REQUIRED WORK => Give again, unaltered, the lines of the listing below that run from the line having "ATOM 259 O O" through the line having "ATOM 265 C CA".

GIVEN RECORDS =>
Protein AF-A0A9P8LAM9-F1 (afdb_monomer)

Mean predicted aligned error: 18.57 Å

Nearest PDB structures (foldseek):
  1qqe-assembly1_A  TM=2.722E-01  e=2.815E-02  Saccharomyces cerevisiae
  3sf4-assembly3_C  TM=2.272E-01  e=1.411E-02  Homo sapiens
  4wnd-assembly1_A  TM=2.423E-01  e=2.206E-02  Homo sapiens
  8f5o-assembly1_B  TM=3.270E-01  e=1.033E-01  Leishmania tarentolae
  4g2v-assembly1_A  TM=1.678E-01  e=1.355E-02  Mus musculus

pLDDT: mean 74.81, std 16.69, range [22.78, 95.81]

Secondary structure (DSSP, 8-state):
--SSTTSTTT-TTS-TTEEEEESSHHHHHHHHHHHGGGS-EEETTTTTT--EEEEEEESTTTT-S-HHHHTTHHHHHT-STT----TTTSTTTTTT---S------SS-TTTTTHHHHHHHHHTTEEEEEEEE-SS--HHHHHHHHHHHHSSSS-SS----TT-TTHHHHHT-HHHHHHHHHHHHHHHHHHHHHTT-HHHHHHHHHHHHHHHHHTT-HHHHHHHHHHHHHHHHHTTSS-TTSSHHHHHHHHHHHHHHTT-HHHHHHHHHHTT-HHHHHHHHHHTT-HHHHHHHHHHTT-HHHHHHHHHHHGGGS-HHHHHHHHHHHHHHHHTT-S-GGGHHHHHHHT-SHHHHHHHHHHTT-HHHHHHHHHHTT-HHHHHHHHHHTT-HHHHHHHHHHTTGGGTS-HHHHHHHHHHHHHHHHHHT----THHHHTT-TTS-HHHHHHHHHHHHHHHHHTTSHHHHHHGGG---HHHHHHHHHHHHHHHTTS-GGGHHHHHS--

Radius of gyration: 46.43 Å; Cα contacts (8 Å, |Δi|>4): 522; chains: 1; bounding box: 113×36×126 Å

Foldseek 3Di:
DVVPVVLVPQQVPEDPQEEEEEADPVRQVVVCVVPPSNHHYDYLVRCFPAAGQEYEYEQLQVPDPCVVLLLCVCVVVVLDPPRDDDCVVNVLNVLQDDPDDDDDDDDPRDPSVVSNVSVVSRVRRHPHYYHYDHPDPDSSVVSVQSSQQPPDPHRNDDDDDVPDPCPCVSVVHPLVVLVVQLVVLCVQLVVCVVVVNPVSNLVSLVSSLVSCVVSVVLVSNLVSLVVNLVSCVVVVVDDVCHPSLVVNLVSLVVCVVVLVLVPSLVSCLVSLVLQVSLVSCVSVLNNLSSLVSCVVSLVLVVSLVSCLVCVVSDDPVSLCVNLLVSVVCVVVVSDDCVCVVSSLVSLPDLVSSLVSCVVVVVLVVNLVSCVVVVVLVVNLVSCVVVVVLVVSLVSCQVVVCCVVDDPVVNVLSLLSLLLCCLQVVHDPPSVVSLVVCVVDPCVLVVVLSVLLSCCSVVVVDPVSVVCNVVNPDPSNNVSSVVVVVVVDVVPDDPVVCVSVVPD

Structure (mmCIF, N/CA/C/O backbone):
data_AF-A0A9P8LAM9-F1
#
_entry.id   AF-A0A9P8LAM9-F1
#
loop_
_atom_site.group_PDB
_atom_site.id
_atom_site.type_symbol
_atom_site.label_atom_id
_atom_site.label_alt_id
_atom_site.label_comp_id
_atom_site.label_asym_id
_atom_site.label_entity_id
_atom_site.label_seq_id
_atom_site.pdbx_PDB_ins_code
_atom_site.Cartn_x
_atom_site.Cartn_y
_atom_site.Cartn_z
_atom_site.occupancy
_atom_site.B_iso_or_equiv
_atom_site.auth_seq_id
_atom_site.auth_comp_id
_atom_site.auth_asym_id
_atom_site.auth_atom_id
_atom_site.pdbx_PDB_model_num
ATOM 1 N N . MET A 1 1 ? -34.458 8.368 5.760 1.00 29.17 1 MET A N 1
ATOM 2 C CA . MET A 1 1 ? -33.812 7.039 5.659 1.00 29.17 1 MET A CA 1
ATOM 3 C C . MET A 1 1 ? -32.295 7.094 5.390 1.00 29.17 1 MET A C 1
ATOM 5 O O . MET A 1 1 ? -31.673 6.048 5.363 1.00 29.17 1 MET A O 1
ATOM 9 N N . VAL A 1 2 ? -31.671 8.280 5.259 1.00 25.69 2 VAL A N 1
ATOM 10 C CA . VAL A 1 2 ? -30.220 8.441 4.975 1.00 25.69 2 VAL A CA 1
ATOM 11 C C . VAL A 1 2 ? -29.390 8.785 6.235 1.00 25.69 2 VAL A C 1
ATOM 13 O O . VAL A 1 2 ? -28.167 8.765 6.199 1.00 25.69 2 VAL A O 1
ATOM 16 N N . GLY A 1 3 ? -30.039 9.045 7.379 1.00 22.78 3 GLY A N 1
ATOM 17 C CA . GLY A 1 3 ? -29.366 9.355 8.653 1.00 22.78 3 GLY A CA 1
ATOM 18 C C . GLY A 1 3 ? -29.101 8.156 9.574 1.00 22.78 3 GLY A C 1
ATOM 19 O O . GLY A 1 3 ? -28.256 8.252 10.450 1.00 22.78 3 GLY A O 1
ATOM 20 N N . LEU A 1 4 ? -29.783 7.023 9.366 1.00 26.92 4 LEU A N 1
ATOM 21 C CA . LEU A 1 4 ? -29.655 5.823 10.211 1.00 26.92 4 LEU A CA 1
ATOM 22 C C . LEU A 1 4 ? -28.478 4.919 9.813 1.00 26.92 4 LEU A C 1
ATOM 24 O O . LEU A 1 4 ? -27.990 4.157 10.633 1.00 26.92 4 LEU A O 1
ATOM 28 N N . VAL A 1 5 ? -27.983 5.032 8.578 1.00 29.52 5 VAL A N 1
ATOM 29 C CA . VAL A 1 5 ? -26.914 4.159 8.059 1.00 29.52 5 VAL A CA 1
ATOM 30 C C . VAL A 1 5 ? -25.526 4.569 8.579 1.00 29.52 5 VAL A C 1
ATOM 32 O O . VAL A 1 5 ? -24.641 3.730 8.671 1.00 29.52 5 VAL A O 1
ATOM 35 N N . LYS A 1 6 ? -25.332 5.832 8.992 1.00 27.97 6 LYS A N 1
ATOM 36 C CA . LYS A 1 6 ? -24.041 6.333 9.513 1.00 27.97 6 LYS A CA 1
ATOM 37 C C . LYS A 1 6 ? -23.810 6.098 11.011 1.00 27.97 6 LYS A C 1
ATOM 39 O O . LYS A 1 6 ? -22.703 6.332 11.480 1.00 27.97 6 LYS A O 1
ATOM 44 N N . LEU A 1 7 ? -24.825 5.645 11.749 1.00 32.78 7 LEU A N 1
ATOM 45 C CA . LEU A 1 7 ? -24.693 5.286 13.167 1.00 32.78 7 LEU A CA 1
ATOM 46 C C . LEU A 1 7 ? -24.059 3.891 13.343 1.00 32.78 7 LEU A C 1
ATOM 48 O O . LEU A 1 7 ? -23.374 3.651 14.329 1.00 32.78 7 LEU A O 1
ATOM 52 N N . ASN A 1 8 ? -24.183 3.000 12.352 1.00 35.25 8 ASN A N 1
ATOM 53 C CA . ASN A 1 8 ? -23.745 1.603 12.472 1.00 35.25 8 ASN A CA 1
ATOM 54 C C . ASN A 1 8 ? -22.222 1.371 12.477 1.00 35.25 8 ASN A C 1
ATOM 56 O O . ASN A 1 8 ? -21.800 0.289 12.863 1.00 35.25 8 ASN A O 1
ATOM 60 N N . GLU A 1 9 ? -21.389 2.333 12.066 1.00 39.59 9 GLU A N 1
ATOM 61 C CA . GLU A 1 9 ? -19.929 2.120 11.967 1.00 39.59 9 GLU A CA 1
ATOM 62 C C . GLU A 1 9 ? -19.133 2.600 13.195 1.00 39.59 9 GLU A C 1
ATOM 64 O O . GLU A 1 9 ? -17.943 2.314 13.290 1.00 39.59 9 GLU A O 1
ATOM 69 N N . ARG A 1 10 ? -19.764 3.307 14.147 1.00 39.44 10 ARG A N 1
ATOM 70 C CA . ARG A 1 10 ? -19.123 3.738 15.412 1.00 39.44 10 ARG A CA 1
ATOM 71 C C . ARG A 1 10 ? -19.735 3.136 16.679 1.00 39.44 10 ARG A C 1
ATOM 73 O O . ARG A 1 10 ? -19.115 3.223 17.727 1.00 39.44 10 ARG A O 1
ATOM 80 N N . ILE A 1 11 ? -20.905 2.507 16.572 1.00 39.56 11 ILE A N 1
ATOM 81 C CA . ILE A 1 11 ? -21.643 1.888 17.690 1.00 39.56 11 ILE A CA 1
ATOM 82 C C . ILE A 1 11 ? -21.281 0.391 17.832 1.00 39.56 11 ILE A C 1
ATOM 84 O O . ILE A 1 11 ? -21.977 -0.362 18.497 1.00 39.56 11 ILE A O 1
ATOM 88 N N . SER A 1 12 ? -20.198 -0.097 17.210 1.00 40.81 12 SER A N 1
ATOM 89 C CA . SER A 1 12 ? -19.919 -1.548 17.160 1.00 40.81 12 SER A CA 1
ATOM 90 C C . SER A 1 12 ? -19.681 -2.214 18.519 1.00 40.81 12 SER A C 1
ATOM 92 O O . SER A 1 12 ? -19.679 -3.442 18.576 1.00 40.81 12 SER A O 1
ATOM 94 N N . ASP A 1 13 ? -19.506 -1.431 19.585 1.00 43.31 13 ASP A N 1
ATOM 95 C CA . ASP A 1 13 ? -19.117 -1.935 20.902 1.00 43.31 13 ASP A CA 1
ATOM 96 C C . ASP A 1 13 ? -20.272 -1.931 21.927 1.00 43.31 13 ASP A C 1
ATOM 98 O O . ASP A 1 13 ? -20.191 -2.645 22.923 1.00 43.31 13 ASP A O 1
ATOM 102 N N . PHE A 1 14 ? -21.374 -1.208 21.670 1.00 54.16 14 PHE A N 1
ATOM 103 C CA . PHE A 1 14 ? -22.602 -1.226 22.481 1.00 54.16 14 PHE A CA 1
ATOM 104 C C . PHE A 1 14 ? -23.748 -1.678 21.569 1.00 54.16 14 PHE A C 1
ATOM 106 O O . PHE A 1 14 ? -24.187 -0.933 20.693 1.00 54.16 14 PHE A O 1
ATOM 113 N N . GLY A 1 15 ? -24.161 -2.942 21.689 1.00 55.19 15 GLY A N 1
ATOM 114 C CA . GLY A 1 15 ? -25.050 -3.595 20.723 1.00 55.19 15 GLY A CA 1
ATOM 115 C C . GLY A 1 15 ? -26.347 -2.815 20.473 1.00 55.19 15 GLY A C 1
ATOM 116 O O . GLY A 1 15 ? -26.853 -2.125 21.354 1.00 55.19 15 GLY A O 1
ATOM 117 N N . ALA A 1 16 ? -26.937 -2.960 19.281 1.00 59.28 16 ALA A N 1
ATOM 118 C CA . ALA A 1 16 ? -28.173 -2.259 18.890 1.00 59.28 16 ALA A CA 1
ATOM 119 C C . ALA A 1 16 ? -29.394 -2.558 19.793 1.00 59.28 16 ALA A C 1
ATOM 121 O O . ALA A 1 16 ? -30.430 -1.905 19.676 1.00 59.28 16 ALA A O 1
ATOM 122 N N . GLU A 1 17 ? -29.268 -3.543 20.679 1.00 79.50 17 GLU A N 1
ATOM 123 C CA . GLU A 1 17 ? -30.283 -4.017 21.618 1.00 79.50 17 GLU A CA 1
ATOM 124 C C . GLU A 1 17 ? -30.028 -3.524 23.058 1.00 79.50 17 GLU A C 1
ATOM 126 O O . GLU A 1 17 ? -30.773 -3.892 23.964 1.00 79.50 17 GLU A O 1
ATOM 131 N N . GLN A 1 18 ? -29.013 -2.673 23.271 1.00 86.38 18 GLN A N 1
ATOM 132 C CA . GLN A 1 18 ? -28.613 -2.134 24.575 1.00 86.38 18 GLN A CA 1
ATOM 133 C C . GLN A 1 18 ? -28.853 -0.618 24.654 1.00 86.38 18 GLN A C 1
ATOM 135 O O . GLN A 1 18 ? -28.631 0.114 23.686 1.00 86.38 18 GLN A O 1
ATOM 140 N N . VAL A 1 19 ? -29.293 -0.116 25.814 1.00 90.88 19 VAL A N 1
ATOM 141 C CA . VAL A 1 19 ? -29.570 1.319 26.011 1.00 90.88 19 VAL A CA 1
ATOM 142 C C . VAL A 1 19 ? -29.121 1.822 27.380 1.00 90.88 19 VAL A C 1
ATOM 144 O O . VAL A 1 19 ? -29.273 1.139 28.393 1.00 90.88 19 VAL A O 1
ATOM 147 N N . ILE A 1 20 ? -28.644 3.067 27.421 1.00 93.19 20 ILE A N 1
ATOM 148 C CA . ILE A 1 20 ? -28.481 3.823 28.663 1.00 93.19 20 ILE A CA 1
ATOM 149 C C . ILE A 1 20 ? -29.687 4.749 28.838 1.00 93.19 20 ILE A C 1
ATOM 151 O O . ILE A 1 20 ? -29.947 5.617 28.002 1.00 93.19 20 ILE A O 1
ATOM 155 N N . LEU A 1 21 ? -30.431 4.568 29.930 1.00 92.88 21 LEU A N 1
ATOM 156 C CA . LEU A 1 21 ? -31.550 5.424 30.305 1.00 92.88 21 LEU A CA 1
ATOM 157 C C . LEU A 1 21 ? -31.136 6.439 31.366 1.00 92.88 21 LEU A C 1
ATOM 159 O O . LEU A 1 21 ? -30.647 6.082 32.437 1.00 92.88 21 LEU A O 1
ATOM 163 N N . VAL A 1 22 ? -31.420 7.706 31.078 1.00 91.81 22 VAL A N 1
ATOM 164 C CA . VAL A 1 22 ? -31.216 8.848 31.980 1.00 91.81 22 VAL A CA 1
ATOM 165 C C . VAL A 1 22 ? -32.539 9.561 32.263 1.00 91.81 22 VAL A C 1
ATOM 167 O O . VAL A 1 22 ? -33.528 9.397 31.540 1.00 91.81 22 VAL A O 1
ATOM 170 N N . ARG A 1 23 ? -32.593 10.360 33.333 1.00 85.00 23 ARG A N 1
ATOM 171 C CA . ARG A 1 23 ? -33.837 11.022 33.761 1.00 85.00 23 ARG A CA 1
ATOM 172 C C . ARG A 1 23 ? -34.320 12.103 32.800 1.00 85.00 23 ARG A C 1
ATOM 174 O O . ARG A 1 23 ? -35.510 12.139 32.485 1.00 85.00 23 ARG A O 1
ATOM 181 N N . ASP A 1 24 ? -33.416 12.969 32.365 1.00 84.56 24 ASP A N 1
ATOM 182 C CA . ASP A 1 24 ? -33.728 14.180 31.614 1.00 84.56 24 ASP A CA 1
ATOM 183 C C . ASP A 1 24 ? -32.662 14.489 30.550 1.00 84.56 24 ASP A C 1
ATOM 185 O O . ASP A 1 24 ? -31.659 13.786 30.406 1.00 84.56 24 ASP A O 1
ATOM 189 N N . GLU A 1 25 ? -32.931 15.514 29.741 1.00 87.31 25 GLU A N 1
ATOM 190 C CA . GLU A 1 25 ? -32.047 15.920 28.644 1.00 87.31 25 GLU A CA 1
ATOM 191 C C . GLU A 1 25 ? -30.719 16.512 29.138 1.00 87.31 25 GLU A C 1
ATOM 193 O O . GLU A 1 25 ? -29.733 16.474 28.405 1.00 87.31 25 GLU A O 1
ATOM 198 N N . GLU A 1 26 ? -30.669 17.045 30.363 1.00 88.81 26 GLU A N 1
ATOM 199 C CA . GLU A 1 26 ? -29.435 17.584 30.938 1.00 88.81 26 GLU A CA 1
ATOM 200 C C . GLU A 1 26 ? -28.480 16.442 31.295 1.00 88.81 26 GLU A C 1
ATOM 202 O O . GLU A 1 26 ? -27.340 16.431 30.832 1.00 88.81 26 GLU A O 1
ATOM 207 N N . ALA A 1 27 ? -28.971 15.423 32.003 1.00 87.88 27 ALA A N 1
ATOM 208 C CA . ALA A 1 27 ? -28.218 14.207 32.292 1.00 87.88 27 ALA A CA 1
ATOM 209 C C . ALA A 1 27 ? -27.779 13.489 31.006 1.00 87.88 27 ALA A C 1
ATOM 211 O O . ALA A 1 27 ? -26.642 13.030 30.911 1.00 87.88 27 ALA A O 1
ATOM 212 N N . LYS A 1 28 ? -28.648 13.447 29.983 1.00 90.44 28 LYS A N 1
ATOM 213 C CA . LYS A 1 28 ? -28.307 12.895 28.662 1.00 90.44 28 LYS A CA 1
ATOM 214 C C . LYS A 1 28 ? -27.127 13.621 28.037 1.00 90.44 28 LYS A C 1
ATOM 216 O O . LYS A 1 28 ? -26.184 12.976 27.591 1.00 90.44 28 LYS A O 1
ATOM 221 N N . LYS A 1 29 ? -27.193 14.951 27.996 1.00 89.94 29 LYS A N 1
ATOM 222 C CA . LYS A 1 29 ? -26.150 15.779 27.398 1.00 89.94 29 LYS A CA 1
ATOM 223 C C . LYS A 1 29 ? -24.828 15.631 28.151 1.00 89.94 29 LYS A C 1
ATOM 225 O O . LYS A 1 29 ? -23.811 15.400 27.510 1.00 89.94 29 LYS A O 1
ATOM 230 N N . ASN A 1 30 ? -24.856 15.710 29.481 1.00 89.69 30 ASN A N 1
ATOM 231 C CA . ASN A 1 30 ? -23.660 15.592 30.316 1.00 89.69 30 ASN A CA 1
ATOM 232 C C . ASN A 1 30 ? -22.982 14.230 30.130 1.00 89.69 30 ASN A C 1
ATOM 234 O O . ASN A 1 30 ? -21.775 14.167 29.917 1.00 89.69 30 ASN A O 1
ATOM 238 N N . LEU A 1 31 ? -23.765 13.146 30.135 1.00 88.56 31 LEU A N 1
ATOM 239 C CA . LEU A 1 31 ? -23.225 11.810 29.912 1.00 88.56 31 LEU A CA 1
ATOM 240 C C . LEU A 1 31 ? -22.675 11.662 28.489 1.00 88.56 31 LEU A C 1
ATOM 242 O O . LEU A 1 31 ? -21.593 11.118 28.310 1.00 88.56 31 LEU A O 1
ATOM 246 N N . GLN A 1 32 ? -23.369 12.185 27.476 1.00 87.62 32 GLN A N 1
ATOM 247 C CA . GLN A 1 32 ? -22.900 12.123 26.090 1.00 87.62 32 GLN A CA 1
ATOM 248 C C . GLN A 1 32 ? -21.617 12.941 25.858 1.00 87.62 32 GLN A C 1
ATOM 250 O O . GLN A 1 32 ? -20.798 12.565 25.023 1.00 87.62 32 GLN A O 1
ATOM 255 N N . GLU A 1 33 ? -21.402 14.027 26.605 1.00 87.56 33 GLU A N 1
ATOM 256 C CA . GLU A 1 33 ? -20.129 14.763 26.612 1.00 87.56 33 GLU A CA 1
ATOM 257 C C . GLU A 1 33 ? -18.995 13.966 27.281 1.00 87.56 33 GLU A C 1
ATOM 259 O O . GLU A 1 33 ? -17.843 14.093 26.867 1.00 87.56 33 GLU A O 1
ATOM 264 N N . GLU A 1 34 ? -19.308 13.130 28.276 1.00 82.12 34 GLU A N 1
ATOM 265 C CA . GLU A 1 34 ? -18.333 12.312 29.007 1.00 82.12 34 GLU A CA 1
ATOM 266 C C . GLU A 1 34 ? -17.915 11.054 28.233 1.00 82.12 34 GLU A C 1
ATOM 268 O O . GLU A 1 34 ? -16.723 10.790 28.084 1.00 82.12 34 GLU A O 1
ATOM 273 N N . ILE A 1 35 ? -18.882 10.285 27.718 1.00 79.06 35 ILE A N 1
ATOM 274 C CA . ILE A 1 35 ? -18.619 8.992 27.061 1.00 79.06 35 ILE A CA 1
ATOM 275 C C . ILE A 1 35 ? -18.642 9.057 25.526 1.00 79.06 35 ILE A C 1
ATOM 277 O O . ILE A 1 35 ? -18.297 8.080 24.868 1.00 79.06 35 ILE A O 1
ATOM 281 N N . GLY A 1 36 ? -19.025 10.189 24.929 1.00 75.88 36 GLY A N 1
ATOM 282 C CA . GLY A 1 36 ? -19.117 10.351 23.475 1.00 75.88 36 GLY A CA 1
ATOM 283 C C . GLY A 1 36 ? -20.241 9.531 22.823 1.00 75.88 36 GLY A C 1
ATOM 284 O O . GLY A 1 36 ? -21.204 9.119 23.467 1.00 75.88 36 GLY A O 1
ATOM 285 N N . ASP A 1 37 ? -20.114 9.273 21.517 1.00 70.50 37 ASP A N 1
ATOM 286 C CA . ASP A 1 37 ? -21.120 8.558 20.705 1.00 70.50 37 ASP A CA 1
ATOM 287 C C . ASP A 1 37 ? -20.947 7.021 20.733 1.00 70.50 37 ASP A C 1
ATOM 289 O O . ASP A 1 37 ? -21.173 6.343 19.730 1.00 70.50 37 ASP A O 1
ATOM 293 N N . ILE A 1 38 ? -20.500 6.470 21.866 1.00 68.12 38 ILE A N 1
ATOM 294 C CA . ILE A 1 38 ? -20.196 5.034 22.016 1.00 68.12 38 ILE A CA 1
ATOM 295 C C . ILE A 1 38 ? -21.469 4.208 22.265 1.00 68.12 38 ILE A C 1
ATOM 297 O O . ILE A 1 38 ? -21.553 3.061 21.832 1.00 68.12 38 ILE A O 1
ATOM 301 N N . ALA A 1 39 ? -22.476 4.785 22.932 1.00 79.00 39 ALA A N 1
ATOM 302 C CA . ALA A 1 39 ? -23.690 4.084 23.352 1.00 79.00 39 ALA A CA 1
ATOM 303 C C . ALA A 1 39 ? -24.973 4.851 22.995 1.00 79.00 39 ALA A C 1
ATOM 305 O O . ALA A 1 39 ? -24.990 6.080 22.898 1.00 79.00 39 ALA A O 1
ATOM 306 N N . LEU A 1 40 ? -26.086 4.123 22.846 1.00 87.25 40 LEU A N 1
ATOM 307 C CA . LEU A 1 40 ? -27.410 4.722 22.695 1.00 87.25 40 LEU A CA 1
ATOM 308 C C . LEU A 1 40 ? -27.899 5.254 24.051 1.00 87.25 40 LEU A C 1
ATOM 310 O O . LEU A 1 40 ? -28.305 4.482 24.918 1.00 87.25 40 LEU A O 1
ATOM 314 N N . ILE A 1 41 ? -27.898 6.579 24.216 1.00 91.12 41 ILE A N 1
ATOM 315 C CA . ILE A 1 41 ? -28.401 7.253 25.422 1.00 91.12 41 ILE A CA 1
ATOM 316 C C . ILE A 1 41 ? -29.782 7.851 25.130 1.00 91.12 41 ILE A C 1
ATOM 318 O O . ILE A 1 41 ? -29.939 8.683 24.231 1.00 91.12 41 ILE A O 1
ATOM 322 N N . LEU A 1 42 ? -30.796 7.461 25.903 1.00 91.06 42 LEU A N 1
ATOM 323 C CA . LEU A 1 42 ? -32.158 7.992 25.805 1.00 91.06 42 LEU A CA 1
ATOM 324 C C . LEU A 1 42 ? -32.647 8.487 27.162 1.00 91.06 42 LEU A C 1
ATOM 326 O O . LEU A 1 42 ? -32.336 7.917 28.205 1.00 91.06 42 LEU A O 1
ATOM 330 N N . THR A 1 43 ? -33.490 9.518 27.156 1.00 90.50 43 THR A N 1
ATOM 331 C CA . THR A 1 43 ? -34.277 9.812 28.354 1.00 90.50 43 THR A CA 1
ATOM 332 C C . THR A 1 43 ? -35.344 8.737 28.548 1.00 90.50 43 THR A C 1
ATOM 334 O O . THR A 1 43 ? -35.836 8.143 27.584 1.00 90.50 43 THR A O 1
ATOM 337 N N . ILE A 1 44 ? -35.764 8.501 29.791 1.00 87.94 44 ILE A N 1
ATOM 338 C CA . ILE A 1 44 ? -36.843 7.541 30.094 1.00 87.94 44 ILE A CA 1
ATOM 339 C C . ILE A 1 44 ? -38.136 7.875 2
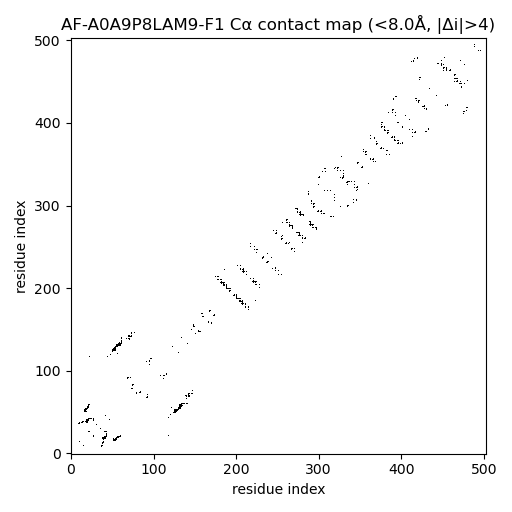9.323 1.00 87.94 44 ILE A C 1
ATOM 341 O O . ILE A 1 44 ? -38.911 6.991 28.961 1.00 87.94 44 ILE A O 1
ATOM 
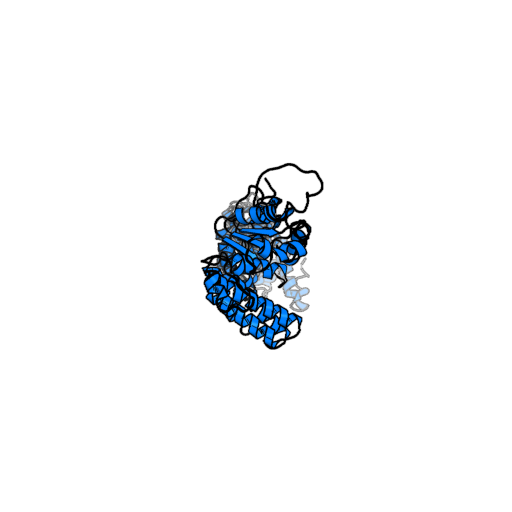345 N N . LEU A 1 45 ? -38.376 9.157 29.031 1.00 84.25 45 LEU A N 1
ATOM 346 C CA . LEU A 1 45 ? -39.511 9.583 28.212 1.00 84.25 45 LEU A CA 1
ATOM 347 C C . LEU A 1 45 ? -39.337 9.224 26.732 1.00 84.25 45 LEU A C 1
ATOM 349 O O . LEU A 1 45 ? -40.309 8.822 26.092 1.00 84.25 45 LEU A O 1
ATOM 353 N N . GLN A 1 46 ? -38.120 9.346 26.196 1.00 88.25 46 GLN A N 1
ATOM 354 C CA . GLN A 1 46 ? -37.802 8.978 24.815 1.00 88.25 46 GLN A CA 1
ATOM 355 C C . GLN A 1 46 ? -37.909 7.469 24.573 1.00 88.25 46 GLN A C 1
ATOM 357 O O . GLN A 1 46 ? -38.311 7.067 23.488 1.00 88.25 46 GLN A O 1
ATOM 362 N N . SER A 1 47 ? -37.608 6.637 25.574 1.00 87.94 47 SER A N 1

REPLY TO THE TASK =>
ATOM 259 O O . GLU A 1 33 ? -17.843 14.093 26.867 1.00 87.56 33 GLU A O 1
ATOM 264 N N . GLU A 1 34 ? -19.308 13.130 28.276 1.00 82.12 34 GLU A N 1
ATOM 265 C CA . GLU A 1 34 ? -18.333 12.312 29.007 1.00 82.12 34 GLU A CA 1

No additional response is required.